Copy exactly the stretch of data below from the line with "ATOM 1 N N ." through the line with "ATOM 5 O O .", including both of those lines.
***
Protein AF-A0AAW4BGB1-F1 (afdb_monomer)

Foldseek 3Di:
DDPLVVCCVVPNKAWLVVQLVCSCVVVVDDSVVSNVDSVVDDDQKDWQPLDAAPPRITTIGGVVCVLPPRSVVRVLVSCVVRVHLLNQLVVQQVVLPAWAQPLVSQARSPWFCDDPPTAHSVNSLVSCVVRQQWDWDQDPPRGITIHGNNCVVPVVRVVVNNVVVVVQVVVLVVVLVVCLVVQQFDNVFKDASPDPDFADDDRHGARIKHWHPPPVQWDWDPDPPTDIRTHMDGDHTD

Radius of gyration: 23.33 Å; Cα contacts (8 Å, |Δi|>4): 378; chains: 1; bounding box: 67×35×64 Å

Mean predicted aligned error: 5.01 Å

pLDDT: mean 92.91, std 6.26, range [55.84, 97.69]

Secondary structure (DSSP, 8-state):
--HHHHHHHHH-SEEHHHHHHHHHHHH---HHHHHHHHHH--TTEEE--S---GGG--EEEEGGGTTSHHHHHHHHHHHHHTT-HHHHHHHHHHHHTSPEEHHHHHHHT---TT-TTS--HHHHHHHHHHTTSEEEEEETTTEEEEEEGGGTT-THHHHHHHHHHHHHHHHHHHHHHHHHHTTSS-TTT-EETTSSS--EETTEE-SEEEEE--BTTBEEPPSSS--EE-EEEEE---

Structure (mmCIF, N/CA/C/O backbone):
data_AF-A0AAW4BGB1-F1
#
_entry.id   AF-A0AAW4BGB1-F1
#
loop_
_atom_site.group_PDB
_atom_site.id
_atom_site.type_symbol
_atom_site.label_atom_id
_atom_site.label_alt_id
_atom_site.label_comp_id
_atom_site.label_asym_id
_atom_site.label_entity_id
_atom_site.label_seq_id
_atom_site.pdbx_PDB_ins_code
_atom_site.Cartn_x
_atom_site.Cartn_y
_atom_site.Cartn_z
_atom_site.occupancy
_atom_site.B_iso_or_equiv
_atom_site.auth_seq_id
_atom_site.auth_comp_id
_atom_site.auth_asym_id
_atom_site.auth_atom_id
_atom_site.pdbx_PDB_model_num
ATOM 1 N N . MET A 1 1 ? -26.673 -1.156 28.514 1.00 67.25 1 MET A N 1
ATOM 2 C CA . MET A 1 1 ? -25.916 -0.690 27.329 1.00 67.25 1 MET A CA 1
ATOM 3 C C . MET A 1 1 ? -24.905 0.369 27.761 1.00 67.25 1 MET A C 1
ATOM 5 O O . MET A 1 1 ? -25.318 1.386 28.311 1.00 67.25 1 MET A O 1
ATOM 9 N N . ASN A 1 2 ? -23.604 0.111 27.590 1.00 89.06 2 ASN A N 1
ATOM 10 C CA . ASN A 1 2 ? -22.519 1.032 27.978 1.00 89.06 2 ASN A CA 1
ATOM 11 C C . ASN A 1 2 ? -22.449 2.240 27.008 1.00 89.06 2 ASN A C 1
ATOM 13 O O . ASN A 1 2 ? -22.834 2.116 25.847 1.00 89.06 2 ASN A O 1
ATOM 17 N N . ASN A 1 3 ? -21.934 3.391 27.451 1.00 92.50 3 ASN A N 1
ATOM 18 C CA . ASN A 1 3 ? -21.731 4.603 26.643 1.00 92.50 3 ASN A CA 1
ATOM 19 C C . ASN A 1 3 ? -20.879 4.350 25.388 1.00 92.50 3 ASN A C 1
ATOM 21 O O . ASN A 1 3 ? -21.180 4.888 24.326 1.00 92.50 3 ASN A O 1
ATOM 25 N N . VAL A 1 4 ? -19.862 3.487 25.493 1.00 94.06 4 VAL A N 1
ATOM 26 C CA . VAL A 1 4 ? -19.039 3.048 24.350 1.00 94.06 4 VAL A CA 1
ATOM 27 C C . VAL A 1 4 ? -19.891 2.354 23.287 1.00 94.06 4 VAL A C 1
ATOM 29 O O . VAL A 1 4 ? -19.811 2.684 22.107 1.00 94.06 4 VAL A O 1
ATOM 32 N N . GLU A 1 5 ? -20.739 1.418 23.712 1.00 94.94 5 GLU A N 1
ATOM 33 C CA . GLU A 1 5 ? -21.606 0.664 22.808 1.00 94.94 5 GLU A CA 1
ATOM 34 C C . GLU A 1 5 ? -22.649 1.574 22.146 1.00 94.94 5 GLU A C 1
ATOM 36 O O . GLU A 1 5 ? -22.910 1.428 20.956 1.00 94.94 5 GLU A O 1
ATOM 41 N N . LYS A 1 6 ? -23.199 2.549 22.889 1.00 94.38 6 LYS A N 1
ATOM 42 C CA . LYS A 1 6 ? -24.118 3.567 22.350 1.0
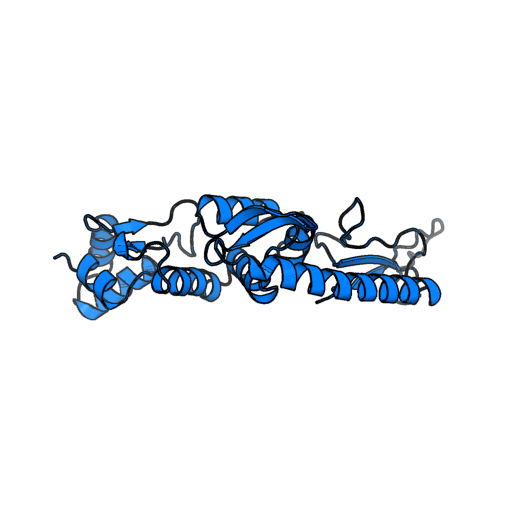0 94.38 6 LYS A CA 1
ATOM 43 C C . LYS A 1 6 ? -23.489 4.325 21.180 1.00 94.38 6 LYS A C 1
ATOM 45 O O . LYS A 1 6 ? -24.074 4.356 20.105 1.00 94.38 6 LYS A O 1
ATOM 50 N N . ILE A 1 7 ? -22.288 4.878 21.368 1.00 95.44 7 ILE A N 1
ATOM 51 C CA . ILE A 1 7 ? -21.611 5.651 20.314 1.00 95.44 7 ILE A CA 1
ATOM 52 C C . ILE A 1 7 ? -21.277 4.773 19.108 1.00 95.44 7 ILE A C 1
ATOM 54 O O . ILE A 1 7 ? -21.521 5.183 17.980 1.00 95.44 7 ILE A O 1
ATOM 58 N N . LEU A 1 8 ? -20.757 3.560 19.318 1.00 95.62 8 LEU A N 1
ATOM 59 C CA . LEU A 1 8 ? -20.437 2.673 18.195 1.00 95.62 8 LEU A CA 1
ATOM 60 C C . LEU A 1 8 ? -21.688 2.238 17.418 1.00 95.62 8 LEU A C 1
ATOM 62 O O . LEU A 1 8 ? -21.631 2.123 16.200 1.00 95.62 8 LEU A O 1
ATOM 66 N N . ARG A 1 9 ? -22.831 2.031 18.087 1.00 94.88 9 ARG A N 1
ATOM 67 C CA . ARG A 1 9 ? -24.096 1.706 17.405 1.00 94.88 9 ARG A CA 1
ATOM 68 C C . ARG A 1 9 ? -24.644 2.872 16.584 1.00 94.88 9 ARG A C 1
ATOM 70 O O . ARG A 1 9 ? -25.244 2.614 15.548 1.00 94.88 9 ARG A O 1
***
■ COMPLETED TASK:
ATOM 1 N N . MET A 1 1 ? -26.673 -1.156 28.514 1.00 67.25 1 MET A N 1
ATOM 2 C CA . MET A 1 1 ? -25.916 -0.690 27.329 1.00 67.25 1 MET A CA 1
ATOM 3 C C . MET A 1 1 ? -24.905 0.369 27.761 1.00 67.25 1 MET A C 1
ATOM 5 O O . MET A 1 1 ? -25.318 1.386 28.311 1.00 67.25 1 MET A O 1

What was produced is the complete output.